Exercise description: Within the listing that follows, reproduce exactly the lines starting at the line with "ATOM 19 C CA" and ending at the line with "ATOM 34 C CA", inclusive, and only those. Pictures are dropped.

Entries supplied:
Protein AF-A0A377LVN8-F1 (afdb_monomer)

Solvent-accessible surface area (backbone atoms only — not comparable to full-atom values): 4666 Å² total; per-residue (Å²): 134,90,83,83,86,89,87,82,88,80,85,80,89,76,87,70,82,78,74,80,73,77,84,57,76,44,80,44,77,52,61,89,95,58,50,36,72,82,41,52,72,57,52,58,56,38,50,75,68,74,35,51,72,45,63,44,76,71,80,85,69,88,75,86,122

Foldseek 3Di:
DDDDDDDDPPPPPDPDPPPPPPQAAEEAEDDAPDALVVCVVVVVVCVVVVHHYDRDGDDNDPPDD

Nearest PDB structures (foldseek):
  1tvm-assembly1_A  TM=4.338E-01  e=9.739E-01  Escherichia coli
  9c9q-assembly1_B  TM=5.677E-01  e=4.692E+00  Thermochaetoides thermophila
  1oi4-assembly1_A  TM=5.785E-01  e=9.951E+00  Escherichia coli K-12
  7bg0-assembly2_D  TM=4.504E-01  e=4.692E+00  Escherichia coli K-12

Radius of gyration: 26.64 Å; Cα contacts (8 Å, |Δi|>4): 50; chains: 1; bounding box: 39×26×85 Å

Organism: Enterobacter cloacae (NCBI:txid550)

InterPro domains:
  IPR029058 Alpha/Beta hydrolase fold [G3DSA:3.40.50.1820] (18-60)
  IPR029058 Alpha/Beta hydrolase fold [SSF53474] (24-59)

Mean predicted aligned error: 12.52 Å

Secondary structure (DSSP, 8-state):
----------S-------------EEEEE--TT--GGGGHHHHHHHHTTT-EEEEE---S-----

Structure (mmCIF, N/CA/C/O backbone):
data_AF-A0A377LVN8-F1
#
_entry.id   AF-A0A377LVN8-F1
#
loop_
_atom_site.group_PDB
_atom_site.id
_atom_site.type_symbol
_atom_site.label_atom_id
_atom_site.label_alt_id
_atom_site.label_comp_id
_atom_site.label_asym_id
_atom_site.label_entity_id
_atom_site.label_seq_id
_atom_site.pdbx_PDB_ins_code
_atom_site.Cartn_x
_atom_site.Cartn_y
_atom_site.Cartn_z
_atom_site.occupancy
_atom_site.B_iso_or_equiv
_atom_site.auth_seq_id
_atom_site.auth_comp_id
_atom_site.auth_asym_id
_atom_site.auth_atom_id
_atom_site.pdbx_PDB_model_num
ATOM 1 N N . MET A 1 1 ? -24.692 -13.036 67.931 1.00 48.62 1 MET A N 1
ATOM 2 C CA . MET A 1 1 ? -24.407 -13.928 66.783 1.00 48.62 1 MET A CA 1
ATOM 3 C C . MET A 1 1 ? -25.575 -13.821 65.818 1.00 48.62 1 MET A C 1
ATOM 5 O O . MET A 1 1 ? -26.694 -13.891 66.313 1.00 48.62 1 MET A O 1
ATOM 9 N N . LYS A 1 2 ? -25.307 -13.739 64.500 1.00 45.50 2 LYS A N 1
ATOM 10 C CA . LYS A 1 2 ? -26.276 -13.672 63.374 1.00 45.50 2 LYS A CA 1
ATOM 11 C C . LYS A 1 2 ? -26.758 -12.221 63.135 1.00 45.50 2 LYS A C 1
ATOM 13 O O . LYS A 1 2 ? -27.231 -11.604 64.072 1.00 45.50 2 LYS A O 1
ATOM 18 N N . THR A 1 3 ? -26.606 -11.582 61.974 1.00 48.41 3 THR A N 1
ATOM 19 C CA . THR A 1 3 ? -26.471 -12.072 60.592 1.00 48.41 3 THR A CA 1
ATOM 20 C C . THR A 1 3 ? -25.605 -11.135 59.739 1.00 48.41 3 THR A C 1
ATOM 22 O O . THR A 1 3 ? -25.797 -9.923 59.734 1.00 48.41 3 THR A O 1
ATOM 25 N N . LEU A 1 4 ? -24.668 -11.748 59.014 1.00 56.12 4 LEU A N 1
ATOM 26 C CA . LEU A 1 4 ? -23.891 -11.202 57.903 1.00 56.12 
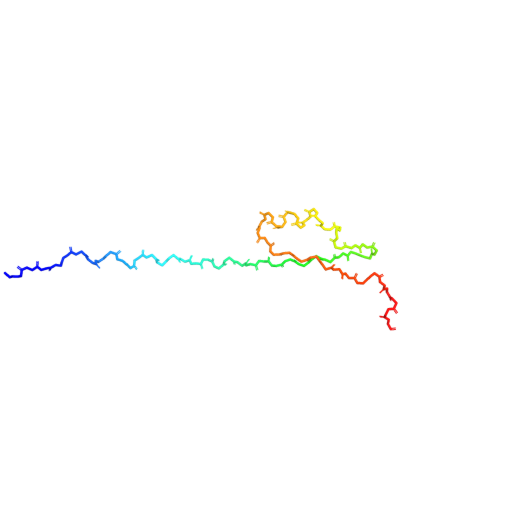4 LEU A CA 1
ATOM 27 C C . LEU A 1 4 ? -24.737 -11.096 56.620 1.00 56.12 4 LEU A C 1
ATOM 29 O O . LEU A 1 4 ? -25.713 -11.826 56.458 1.00 56.12 4 LEU A O 1
ATOM 33 N N . SER A 1 5 ? -24.207 -10.314 55.677 1.00 57.62 5 SER A N 1
ATOM 34 C CA . SER A 1 5 ? -24.406 -10.402 54.222 1.00 57.62 5 SER A CA 1
ATOM 35 C C . SER A 1 5 ? -25.710 -9.873 53.640 1.00 57.62 5 SER A C 1
ATOM 37 O O . SER A 1 5 ? -26.628 -10.627 53.341 1.00 57.62 5 SER A O 1
ATOM 39 N N . ILE A 1 6 ? -25.701 -8.583 53.299 1.00 58.56 6 ILE A N 1
ATOM 40 C CA . ILE A 1 6 ? -26.446 -8.067 52.147 1.00 58.56 6 ILE A CA 1
ATOM 41 C C . ILE A 1 6 ? -25.550 -7.040 51.448 1.00 58.56 6 ILE A C 1
ATOM 43 O O . ILE A 1 6 ? -25.595 -5.872 51.801 1.00 58.56 6 ILE A O 1
ATOM 47 N N . LEU A 1 7 ? -24.692 -7.473 50.516 1.00 54.72 7 LEU A N 1
ATOM 48 C CA . LEU A 1 7 ? -24.235 -6.659 49.372 1.00 54.72 7 LEU A CA 1
ATOM 49 C C . LEU A 1 7 ? -23.360 -7.521 48.437 1.00 54.72 7 LEU A C 1
ATOM 51 O O . LEU A 1 7 ? -22.135 -7.477 48.477 1.00 54.72 7 LEU A O 1
ATOM 55 N N . THR A 1 8 ? -23.960 -8.389 47.621 1.00 58.06 8 THR A N 1
ATOM 56 C CA . THR A 1 8 ? -23.190 -9.141 46.596 1.00 58.06 8 THR A CA 1
ATOM 57 C C . THR A 1 8 ? -23.991 -9.439 45.326 1.00 58.06 8 THR A C 1
ATOM 59 O O . THR A 1 8 ? -23.603 -10.288 44.535 1.00 58.06 8 THR A O 1
ATOM 62 N N . ALA A 1 9 ? -25.105 -8.737 45.093 1.00 54.44 9 ALA A N 1
ATOM 63 C CA . ALA A 1 9 ? -26.027 -9.026 43.987 1.00 54.44 9 ALA A CA 1
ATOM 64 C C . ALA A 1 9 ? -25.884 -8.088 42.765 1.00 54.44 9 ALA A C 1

Answer for this exercise:
ATOM 19 C CA . THR A 1 3 ? -26.471 -12.072 60.592 1.00 48.41 3 THR A CA 1
ATOM 20 C C . THR A 1 3 ? -25.605 -11.135 59.739 1.00 48.41 3 THR A C 1
ATOM 22 O O . THR A 1 3 ? -25.797 -9.923 59.734 1.00 48.41 3 THR A O 1
ATOM 25 N N . LEU A 1 4 ? -24.668 -11.748 59.014 1.00 56.12 4 LEU A N 1
ATOM 26 C CA . LEU A 1 4 ? -23.891 -11.202 57.903 1.00 56.12 
4 LEU A CA 1
ATOM 27 C C . LEU A 1 4 ? -24.737 -11.096 56.620 1.00 56.12 4 LEU A C 1
ATOM 29 O O . LEU A 1 4 ? -25.713 -11.826 56.458 1.00 56.12 4 LEU A O 1
ATOM 33 N N . SER A 1 5 ? -24.207 -10.314 55.677 1.00 57.62 5 SER A N 1
ATOM 34 C CA . SER A 1 5 ? -24.406 -10.402 54.222 1.00 57.62 5 SER A CA 1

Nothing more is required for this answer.